# hog head



## Snappy-S2 (Aug 27, 2008)

Anyone have any directions on how to do a europeon mount on a hog. I have done one. Turned out ok would like some directions or advice. Just tring to take anyones info that will help or save me time. Thanks!!!


----------



## scrapewatcher (Apr 14, 2009)

Snappy-S2 said:


> Anyone have any directions on how to do a europeon mount on a hog. I have done one. Turned out ok would like some directions or advice. Just tring to take anyones info that will help or save me time. Thanks!!!


i would definatly include the lower jaw.


----------



## lead-head450 (Sep 30, 2009)

I've never done a hog...but i have done a few deer and bobcat skulls. Shouldn't be a big difference. I'm not a taxidermists but I have worked for two taxidermists over the past 6 years, so I didn't just make this up. 

There are quicker ways to do it but they probably won't look as nice. 

-basically I start out by getting all of the meat I can off the skull (just use a pocket knife or something).

-Then I fill a large metal pot (cast iron works too) up with hot water and put in about a cup of super washing soda or dishwashing powdered soap. the soap helps the meat to kinda gel up so it's easier to pull off the skull. 

-put the skull in the pot (be sure all of the skull is under water). put the pot on a heat source (i use a propane deep frier set up).

-leave it boiling for about 20 minutes then take the skull out and put it in a bucket full of warm water. (if you don't cool the skull down in warm water it might crack)

-when the skull can be handled take it out and get as much of the meat off as you can. it is easiest to get the eyes out after you boil it once. before you put it back in, make gridlines with your knife on the remaining meat so that the water and soap can penetrate. 

-repeat this until you have every little last particle of meat off (you will probably want to change the water atleast once) it shouldn't take more than 5 or 6 different 20 min boils. (don't forget to check the skull for missing teeth, they are prolly in the water)

-after all the meat is off rinse the skull of with water to get the grease off. (just a guess but hog skulls are prolly pretty greasy. might have to use a wash cloth or something)

-to bleach the skull and make it look really cool i use hydrogen peroxide. go to wal-mart and get enough hydrogen peroxide to fill a container large enough for your skull, cover all of the skull with hydrogen peroxide. 

-hydrogen peroxide is only like a dollar a bottle so it's not that expensive. you might need 10 or so. be sure that you bleach the skull in a closet or a room that is always completely dark. light will take the "power" out of the hydrogen peroxide. (that's why its in a dark bottle).

-leave it in the peroxide for a few days and then take a look at your beautiful white skull. 

I know it sounds like a long process but trust me it works, and if you do it right and take your time you have a very inexpensive professional-looking trophy for the rest of your life.

good luck and have fun.


----------



## Snappy-S2 (Aug 27, 2008)

Everything you stated is the way I do it.

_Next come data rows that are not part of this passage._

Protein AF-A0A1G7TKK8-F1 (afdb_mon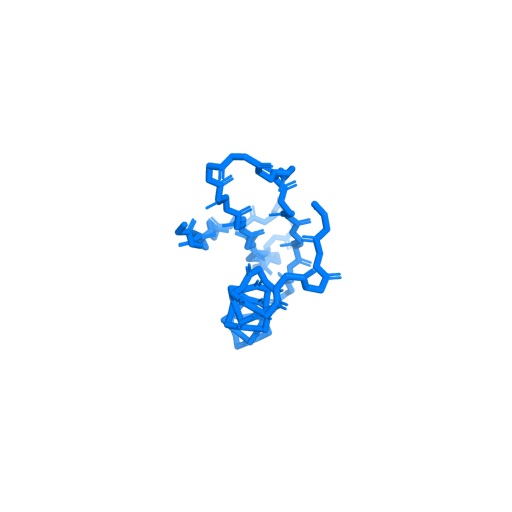omer_lite)

Foldseek 3Di:
DKDWDWDQPPVRQIKIKIWDDDVPADIDIDIDSDPVVSVVVNVVVVVCVVVVVHD

Radius of gyration: 11.97 Å; chains: 1; bounding box: 34×15×26 Å
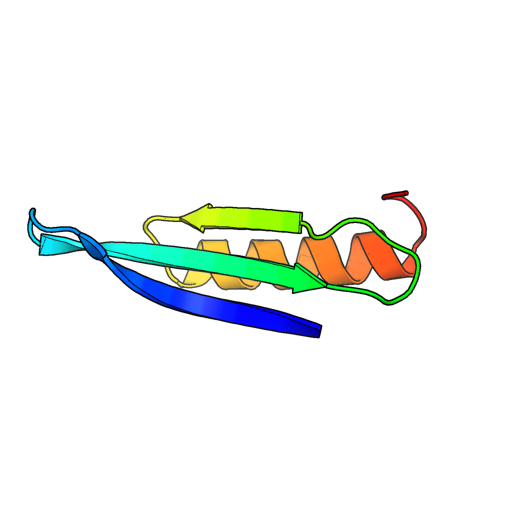
pLDDT: mean 81.83, std 7.53, range [53.34, 91.06]

Sequence (55 aa):
MGTISKKIAKNGAAAYQAKCRRKGFPTQSKTFHELKDAKTYIRATERAFDLGEIP

Secondary structure (DSSP, 8-state):
-EEEEEEE-TTS-EEEEEEE--TTSPPEEEEESSHHHHHHHHHHHHHHHHHT---

Structure (mmCIF, N/CA/C/O backbone):
data_AF-A0A1G7TKK8-F1
#
_entry.id   AF-A0A1G7TKK8-F1
#
loop_
_atom_site.group_PDB
_atom_site.id
_atom_site.type_symbol
_atom_site.label_atom_id
_atom_site.label_alt_id
_atom_site.label_comp_id
_atom_site.label_asym_id
_atom_site.label_entity_id
_atom_site.label_seq_id
_atom_site.pdbx_PDB_ins_code
_atom_site.Cartn_x
_atom_site.Cartn_y
_atom_site.Cartn_z
_atom_site.occupancy
_atom_site.B_iso_or_equiv
_atom_site.auth_seq_id
_atom_site.auth_comp_id
_atom_site.auth_asym_id
_atom_site.auth_atom_id
_atom_site.pdbx_PDB_model_num
ATOM 1 N N . MET A 1 1 ? 6.542 7.264 -3.980 1.00 70.00 1 MET A N 1
ATOM 2 C CA . MET A 1 1 ? 6.213 7.172 -2.550 1.00 70.00 1 MET A CA 1
ATOM 3 C C . MET A 1 1 ? 4.772 6.718 -2.389 1.00 70.00 1 MET A C 1
ATOM 5 O O . MET A 1 1 ? 3.884 7.297 -3.017 1.00 70.00 1 MET A O 1
ATOM 9 N N . GLY A 1 2 ? 4.559 5.651 -1.623 1.00 79.25 2 GLY A N 1
ATOM 10 C CA . GLY A 1 2 ? 3.242 5.161 -1.231 1.00 79.25 2 GLY A CA 1
ATOM 11 C C . GLY A 1 2 ? 2.592 5.998 -0.125 1.00 79.25 2 GLY A C 1
ATOM 12 O O . GLY A 1 2 ? 3.259 6.496 0.775 1.00 79.25 2 GLY A O 1
ATOM 13 N N . THR A 1 3 ? 1.274 6.157 -0.167 1.00 85.62 3 THR A N 1
ATOM 14 C CA . THR A 1 3 ? 0.473 6.854 0.846 1.00 85.62 3 THR A CA 1
ATOM 15 C C . THR A 1 3 ? -0.755 6.018 1.186 1.00 85.62 3 THR A C 1
ATOM 17 O O . THR A 1 3 ? -1.444 5.539 0.286 1.00 85.62 3 THR A O 1
ATOM 20 N N . ILE A 1 4 ? -1.054 5.853 2.478 1.00 86.50 4 ILE A N 1
ATOM 21 C CA . ILE A 1 4 ? -2.286 5.203 2.950 1.00 86.50 4 ILE A CA 1
ATOM 22 C C . ILE A 1 4 ? -3.232 6.287 3.451 1.00 86.50 4 ILE A C 1
ATOM 24 O O . ILE A 1 4 ? -2.901 7.030 4.370 1.00 86.50 4 ILE A O 1
ATOM 28 N N . SER A 1 5 ? -4.423 6.361 2.871 1.00 85.88 5 SER A N 1
ATOM 29 C CA . SER A 1 5 ? -5.502 7.230 3.323 1.00 85.88 5 SER A CA 1
ATOM 30 C C . SER A 1 5 ? -6.582 6.381 3.985 1.00 85.88 5 SER A C 1
ATOM 32 O O . SER A 1 5 ? -7.149 5.487 3.357 1.00 85.88 5 SER A O 1
ATOM 34 N N . LYS A 1 6 ? -6.852 6.622 5.270 1.00 85.25 6 LYS A N 1
ATOM 35 C CA . LYS A 1 6 ? -7.947 5.962 5.989 1.00 85.25 6 LYS A CA 1
ATOM 36 C C . LYS A 1 6 ? -9.245 6.708 5.690 1.00 85.25 6 LYS A C 1
ATOM 38 O O . LYS A 1 6 ? -9.347 7.901 5.957 1.00 85.25 6 LYS A O 1
ATOM 43 N N . LYS A 1 7 ? -10.242 6.002 5.172 1.00 81.56 7 LYS A N 1
ATOM 44 C CA . LYS A 1 7 ? -11.593 6.500 4.933 1.00 81.56 7 LYS A CA 1
ATOM 45 C C . LYS A 1 7 ? -12.577 5.631 5.699 1.00 81.56 7 LYS A C 1
ATOM 47 O O . LYS A 1 7 ? -12.599 4.419 5.535 1.00 81.56 7 LYS A O 1
ATOM 52 N N . ILE A 1 8 ? -13.397 6.242 6.538 1.00 79.69 8 ILE A N 1
ATOM 53 C CA . ILE A 1 8 ? -14.502 5.535 7.183 1.00 79.69 8 ILE A CA 1
ATOM 54 C C . ILE A 1 8 ? -15.683 5.637 6.219 1.00 79.69 8 ILE A C 1
ATOM 56 O O . ILE A 1 8 ? -16.075 6.737 5.820 1.00 79.69 8 ILE A O 1
ATOM 60 N N . ALA A 1 9 ? -16.183 4.498 5.747 1.00 73.56 9 ALA A N 1
ATOM 61 C CA . ALA A 1 9 ? -17.367 4.463 4.903 1.00 73.56 9 ALA A CA 1
ATOM 62 C C . ALA A 1 9 ? -18.594 4.903 5.716 1.00 73.56 9 ALA A C 1
ATOM 64 O O . ALA A 1 9 ? -18.631 4.737 6.933 1.00 73.56 9 ALA A O 1
ATOM 65 N N . LYS A 1 10 ? -19.635 5.409 5.041 1.00 72.50 10 LYS A N 1
ATOM 66 C CA . LYS A 1 10 ? -20.894 5.830 5.692 1.00 72.50 10 LYS A CA 1
ATOM 67 C C . LYS A 1 10 ? -21.564 4.714 6.516 1.00 72.50 10 LYS A C 1
ATOM 69 O O . LYS A 1 10 ? -22.352 5.015 7.396 1.00 72.50 10 LYS A O 1
ATOM 74 N N . ASN A 1 11 ? -21.198 3.455 6.259 1.00 73.12 11 ASN A N 1
ATOM 75 C CA . ASN A 1 11 ? -21.651 2.267 6.986 1.00 73.12 11 ASN A CA 1
ATOM 76 C C . ASN A 1 11 ? -20.795 1.907 8.221 1.00 73.12 11 ASN A C 1
ATOM 78 O O . ASN A 1 11 ? -20.905 0.802 8.738 1.00 73.12 11 ASN A O 1
ATOM 82 N N . GLY A 1 12 ? -19.869 2.772 8.649 1.00 71.56 12 GLY A N 1
ATOM 83 C CA . GLY A 1 12 ? -18.960 2.508 9.775 1.00 71.56 12 GLY A CA 1
ATOM 84 C C . GLY A 1 12 ? -17.769 1.597 9.445 1.00 71.56 12 GLY A C 1
ATOM 85 O O . GLY A 1 12 ? -16.844 1.486 10.245 1.00 71.56 12 GLY A O 1
ATOM 86 N N . ALA A 1 13 ? -17.731 0.993 8.253 1.00 77.25 13 ALA A N 1
ATOM 87 C CA . ALA A 1 13 ? -16.611 0.165 7.818 1.00 77.25 13 ALA A CA 1
ATOM 88 C C . ALA A 1 13 ? -15.343 1.008 7.596 1.00 77.25 13 ALA A C 1
ATOM 90 O O . ALA A 1 13 ? -15.351 1.996 6.852 1.00 77.25 13 ALA A O 1
ATOM 91 N N . ALA A 1 14 ? -14.234 0.600 8.215 1.00 79.50 14 ALA A N 1
ATOM 92 C CA . ALA A 1 14 ? -12.928 1.177 7.935 1.00 79.50 14 ALA A CA 1
ATOM 93 C C . ALA A 1 14 ? -12.451 0.717 6.549 1.00 79.50 14 ALA A C 1
ATOM 95 O O . ALA A 1 14 ? -12.380 -0.476 6.265 1.00 79.50 14 ALA A O 1
ATOM 96 N N . ALA A 1 15 ? -12.130 1.676 5.686 1.00 84.00 15 ALA A N 1
ATOM 97 C CA . ALA A 1 15 ? -11.478 1.452 4.409 1.00 84.00 15 ALA A CA 1
ATOM 98 C C . ALA A 1 15 ? -10.115 2.154 4.409 1.00 84.00 15 ALA A C 1
ATOM 100 O O . ALA A 1 15 ? -9.969 3.302 4.823 1.00 84.00 15 ALA A O 1
ATOM 101 N N . TYR A 1 16 ? -9.094 1.468 3.928 1.00 87.69 16 TYR A N 1
ATOM 102 C CA . TYR A 1 16 ? -7.725 1.938 3.819 1.00 87.69 16 TYR A CA 1
ATOM 103 C C . TYR A 1 16 ? -7.371 1.994 2.340 1.00 87.69 16 TYR A C 1
ATOM 105 O O . TYR A 1 16 ? -7.191 0.970 1.688 1.00 87.69 16 TYR A O 1
ATOM 113 N N . GLN A 1 17 ? -7.302 3.199 1.788 1.00 87.88 17 GLN A N 1
ATOM 114 C CA . GLN A 1 17 ? -6.895 3.415 0.410 1.00 87.88 17 GLN A CA 1
ATOM 115 C C . GLN A 1 17 ? -5.379 3.576 0.344 1.00 87.88 17 GLN A C 1
ATOM 117 O O . GLN A 1 17 ? -4.840 4.597 0.762 1.00 87.88 17 GLN A O 1
ATOM 122 N N . ALA A 1 18 ? -4.692 2.586 -0.209 1.00 90.31 18 ALA A N 1
ATOM 123 C CA . ALA A 1 18 ? -3.287 2.677 -0.560 1.00 90.31 18 ALA A CA 1
ATOM 124 C C . ALA A 1 18 ? -3.137 3.308 -1.952 1.00 90.31 18 ALA A C 1
ATOM 126 O O . ALA A 1 18 ? -3.821 2.917 -2.898 1.00 90.31 18 ALA A O 1
ATOM 127 N N . LYS A 1 19 ? -2.241 4.284 -2.087 1.00 87.88 19 LYS A N 1
ATOM 128 C CA . LYS A 1 19 ? -1.869 4.920 -3.356 1.00 87.88 19 LYS A CA 1
ATOM 129 C C . LYS A 1 19 ? -0.355 4.911 -3.488 1.00 87.88 19 LYS A C 1
ATOM 131 O O . LYS A 1 19 ? 0.310 5.483 -2.638 1.00 87.88 19 LYS A O 1
ATOM 136 N N . CYS A 1 20 ? 0.186 4.341 -4.554 1.00 87.69 20 CYS A N 1
ATOM 137 C CA . CYS A 1 20 ? 1.605 4.407 -4.881 1.00 87.69 20 CYS A CA 1
ATOM 138 C C . CYS A 1 20 ? 1.820 5.238 -6.144 1.00 87.69 20 CYS A C 1
ATOM 140 O O . CYS A 1 20 ? 1.170 5.028 -7.168 1.00 87.69 20 CYS A O 1
ATOM 142 N N . ARG A 1 21 ? 2.737 6.206 -6.055 1.00 83.50 21 ARG A N 1
ATOM 143 C CA . ARG A 1 21 ? 3.136 7.073 -7.170 1.00 83.50 21 ARG A CA 1
ATOM 144 C C . ARG A 1 21 ? 4.644 7.027 -7.355 1.00 83.50 21 ARG A C 1
ATOM 146 O O . ARG A 1 21 ? 5.374 7.223 -6.381 1.00 83.50 21 ARG A O 1
ATOM 153 N N . ARG A 1 22 ? 5.110 6.846 -8.589 1.00 81.31 22 ARG A N 1
ATOM 154 C CA . ARG A 1 22 ? 6.519 6.990 -8.978 1.00 81.31 22 ARG A CA 1
ATOM 155 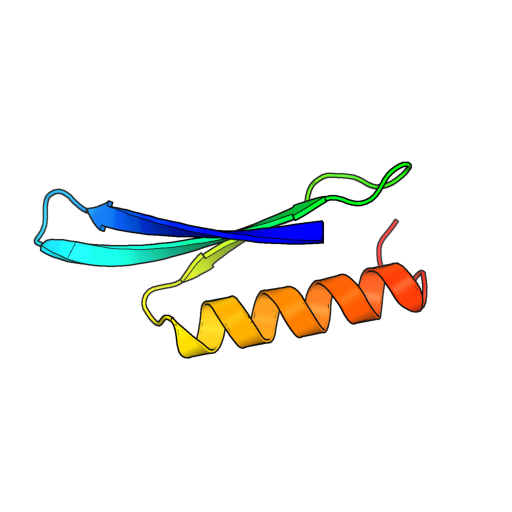C C . ARG A 1 22 ? 6.596 7.862 -10.229 1.00 81.31 22 ARG A C 1
ATOM 157 O O . ARG A 1 22 ? 5.725 7.796 -11.089 1.00 81.31 22 ARG A O 1
ATOM 164 N N . LYS A 1 23 ? 7.601 8.737 -10.301 1.00 78.25 23 LYS A N 1
ATOM 165 C CA . LYS A 1 23 ? 7.810 9.610 -11.464 1.00 78.25 23 LYS A CA 1
ATOM 166 C C . LYS A 1 23 ? 8.111 8.734 -12.684 1.00 78.25 23 LYS A C 1
ATOM 168 O O . LYS A 1 23 ? 8.997 7.893 -12.596 1.00 78.25 23 LYS A O 1
ATOM 173 N N . GLY A 1 24 ? 7.380 8.943 -13.778 1.00 76.00 24 GLY A N 1
ATOM 174 C CA . GLY A 1 24 ? 7.502 8.137 -14.998 1.00 76.00 24 GLY A CA 1
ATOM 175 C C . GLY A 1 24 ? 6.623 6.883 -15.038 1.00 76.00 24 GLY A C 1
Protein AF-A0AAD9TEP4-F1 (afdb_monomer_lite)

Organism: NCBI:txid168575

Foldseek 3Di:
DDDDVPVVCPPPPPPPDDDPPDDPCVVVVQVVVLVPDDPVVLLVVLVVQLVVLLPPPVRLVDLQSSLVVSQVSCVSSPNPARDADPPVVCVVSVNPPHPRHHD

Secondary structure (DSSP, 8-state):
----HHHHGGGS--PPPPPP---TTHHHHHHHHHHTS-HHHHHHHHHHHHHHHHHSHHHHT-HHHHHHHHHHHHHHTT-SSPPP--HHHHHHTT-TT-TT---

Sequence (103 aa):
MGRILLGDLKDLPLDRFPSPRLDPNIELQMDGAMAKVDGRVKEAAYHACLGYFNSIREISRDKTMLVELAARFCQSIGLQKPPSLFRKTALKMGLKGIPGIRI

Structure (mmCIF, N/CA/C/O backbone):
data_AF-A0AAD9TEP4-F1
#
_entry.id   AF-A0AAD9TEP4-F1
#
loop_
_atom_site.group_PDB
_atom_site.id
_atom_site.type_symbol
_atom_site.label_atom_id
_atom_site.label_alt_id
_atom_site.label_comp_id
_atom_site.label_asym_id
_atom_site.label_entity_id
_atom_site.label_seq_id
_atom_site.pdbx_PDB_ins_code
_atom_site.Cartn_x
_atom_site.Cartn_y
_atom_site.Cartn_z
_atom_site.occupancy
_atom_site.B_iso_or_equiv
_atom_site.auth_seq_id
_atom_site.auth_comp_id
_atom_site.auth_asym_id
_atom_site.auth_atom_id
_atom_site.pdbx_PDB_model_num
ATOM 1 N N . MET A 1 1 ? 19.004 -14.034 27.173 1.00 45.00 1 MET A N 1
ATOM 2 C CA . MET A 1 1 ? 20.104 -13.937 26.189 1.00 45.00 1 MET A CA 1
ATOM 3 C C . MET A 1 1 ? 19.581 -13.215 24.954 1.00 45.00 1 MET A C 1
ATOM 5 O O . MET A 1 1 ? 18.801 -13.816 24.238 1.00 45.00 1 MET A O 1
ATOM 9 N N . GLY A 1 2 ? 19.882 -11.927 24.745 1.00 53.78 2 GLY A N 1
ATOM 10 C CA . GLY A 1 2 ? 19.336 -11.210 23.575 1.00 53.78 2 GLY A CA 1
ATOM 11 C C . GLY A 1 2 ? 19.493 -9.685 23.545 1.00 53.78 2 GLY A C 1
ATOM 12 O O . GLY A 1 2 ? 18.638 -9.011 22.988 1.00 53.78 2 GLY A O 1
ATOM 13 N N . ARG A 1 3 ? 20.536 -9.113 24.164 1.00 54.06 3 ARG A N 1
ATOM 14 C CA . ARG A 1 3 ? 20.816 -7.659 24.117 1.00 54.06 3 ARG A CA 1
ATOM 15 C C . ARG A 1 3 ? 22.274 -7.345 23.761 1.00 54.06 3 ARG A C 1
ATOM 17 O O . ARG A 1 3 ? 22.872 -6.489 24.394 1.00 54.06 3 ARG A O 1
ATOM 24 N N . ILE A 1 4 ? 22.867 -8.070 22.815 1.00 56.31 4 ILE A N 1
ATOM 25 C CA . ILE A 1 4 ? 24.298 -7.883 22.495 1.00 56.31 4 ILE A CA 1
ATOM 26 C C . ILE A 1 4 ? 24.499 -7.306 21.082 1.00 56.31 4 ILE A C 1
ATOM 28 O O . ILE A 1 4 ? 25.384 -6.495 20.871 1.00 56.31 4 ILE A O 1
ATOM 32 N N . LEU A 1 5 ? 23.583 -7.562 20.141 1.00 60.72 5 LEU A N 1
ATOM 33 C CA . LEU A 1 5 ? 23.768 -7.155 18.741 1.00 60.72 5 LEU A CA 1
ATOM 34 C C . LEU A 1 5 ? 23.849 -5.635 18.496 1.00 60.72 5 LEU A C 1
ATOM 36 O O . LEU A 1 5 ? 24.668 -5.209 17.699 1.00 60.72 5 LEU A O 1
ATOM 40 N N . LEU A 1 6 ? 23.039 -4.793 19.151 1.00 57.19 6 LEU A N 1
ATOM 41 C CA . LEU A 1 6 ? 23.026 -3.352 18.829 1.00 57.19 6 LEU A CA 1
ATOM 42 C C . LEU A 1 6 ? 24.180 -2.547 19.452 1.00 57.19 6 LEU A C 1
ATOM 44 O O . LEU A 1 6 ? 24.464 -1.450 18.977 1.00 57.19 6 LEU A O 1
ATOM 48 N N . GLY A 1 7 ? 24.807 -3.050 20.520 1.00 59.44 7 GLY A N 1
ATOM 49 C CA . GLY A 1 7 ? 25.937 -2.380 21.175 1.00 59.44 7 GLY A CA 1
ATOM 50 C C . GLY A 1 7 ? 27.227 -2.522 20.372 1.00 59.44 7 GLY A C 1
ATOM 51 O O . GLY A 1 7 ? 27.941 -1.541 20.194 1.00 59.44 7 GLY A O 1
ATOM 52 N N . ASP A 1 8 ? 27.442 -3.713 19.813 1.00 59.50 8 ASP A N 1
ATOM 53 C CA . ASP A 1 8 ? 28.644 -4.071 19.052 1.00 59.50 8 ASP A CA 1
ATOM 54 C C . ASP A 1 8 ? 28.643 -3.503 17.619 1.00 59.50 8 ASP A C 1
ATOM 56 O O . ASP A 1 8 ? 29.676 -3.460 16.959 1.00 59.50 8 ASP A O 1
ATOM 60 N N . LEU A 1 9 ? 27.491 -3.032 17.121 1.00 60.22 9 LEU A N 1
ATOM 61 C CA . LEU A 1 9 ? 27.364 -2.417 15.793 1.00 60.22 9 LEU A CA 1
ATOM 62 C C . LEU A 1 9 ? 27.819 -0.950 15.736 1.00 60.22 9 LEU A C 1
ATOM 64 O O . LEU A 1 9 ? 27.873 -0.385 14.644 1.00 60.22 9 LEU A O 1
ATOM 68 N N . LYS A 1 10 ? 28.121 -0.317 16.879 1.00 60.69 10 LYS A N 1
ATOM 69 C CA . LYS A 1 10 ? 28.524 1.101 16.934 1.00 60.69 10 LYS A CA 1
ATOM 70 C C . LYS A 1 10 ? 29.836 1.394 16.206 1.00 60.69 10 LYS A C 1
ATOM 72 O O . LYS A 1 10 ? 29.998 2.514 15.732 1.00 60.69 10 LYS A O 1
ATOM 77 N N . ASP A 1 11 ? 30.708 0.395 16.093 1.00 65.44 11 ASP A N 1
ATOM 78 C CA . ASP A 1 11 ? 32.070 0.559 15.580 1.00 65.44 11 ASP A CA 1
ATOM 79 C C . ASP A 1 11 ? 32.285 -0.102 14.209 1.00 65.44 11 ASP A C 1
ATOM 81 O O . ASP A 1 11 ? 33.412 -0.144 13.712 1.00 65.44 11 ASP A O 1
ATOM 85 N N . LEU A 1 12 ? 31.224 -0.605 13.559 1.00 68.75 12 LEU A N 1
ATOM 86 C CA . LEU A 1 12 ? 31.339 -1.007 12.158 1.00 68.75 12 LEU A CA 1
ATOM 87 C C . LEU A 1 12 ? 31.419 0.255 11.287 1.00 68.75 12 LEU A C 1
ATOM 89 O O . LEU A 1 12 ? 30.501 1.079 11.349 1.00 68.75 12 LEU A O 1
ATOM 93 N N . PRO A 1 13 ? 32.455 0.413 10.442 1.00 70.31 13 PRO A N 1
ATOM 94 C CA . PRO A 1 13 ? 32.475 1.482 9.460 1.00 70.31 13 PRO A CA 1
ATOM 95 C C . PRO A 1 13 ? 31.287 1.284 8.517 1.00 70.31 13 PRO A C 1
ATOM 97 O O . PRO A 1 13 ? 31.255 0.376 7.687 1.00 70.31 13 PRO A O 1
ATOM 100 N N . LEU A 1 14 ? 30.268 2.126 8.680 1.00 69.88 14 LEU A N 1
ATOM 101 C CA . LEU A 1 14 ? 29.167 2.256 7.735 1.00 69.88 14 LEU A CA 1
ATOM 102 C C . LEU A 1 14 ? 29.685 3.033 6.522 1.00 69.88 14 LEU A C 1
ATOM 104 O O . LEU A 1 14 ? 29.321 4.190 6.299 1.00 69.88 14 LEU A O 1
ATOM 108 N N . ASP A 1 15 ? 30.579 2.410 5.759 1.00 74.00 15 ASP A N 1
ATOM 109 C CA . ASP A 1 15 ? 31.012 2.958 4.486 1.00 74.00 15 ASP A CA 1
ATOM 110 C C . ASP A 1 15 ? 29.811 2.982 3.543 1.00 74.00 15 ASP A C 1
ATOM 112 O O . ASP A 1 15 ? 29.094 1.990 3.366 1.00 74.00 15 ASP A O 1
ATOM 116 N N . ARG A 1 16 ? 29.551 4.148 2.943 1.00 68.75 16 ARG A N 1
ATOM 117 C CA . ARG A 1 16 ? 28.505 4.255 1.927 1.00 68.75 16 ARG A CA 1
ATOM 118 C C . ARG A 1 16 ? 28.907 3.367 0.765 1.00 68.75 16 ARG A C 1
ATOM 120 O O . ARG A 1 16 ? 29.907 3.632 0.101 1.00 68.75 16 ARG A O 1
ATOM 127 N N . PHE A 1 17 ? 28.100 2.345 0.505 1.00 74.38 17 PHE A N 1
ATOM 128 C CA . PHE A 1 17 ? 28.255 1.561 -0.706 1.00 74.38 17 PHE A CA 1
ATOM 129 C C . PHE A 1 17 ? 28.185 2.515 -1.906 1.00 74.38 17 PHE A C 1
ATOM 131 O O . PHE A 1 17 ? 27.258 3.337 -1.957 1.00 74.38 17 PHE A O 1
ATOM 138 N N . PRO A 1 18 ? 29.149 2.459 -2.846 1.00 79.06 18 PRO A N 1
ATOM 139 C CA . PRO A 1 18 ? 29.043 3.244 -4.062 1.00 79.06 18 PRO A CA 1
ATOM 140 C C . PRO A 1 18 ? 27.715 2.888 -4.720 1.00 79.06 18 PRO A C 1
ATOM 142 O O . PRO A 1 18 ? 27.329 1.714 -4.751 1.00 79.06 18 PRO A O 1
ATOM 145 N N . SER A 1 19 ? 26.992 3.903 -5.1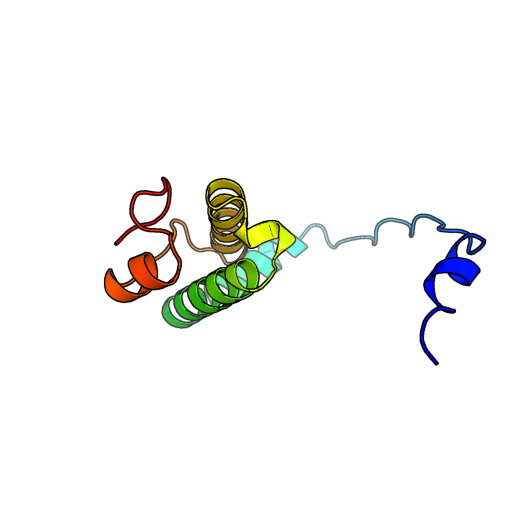97 1.00 77.44 19 SER A N 1
ATOM 146 C CA . SER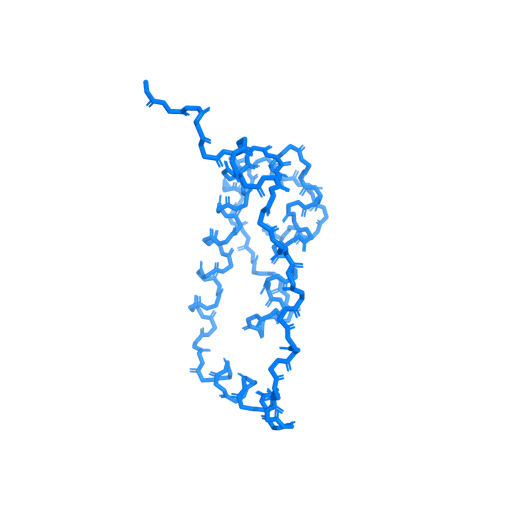 A 1 19 ? 25.734 3.661 -5.889 1.00 77.44 19 SER A CA 1
ATOM 147 C C . SER A 1 19 ? 25.993 2.656 -7.014 1.00 77.44 19 SER A C 1
ATOM 149 O O . SER A 1 19 ? 26.947 2.831 -7.785 1.00 77.44 19 SER A O 1
ATOM 151 N N . PRO A 1 20 ? 25.209 1.567 -7.095 1.00 82.19 20 PRO A N 1
ATOM 152 C CA . PRO A 1 20 ? 25.379 0.620 -8.179 1.00 82.19 20 PRO A CA 1
ATOM 153 C C . PRO A 1 20 ? 25.206 1.372 -9.498 1.00 82.19 20 PRO A C 1
ATOM 155 O O . PRO A 1 20 ? 24.359 2.260 -9.615 1.00 82.19 20 PRO A O 1
ATOM 158 N N . ARG A 1 21 ? 26.026 1.034 -10.495 1.00 82.19 21 ARG A N 1
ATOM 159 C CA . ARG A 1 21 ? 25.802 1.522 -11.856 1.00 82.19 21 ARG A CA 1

Except on a hog it is really greasy. If you do not get the grease out over time after the bleaching it will turn a yellow dingy color. I boil the head after it is done with Dawn dishwashing soap a couple of hours perodiclly rinsing the head with a water hose. Also dont go to walmart and buy peroxide. You can go to any beauty supply store and buy it at 20% volume instead of 3%. Speeds up the process of bleaching. They also sell a gallon of cream that is real good to use around antlers. Thanks for alll of your help.


----------



## djb0616 (Oct 6, 2009)

For those of you who've done euro mounts, how do you remove the brain?


----------



## braigan (Mar 24, 2009)

*Wart Hog*

Heres a wart hog i have. Similar Idea.


----------



## affe22 (Sep 29, 2005)

You absolutley need to degrease that skull. Put it in water at 110 degrees with some dawn dish detergent. Leave for a couple of days. Dump water, replace it and the dish detergent. Repeat. Make sure you keep the water warm. A hog skull is going to take a couple months to degrease properly.

You could also use acetone instead of the water/Dawn but acetone is a little more dangerous to work with. If you go that route, do not heat it.



djb0616 said:


> For those of you who've done euro mounts, how do you remove the brain?


I usually just stick a thin pair of scissors or a knife up there and then flush with a hose. A coat hanger is a pretty handy tool too.


----------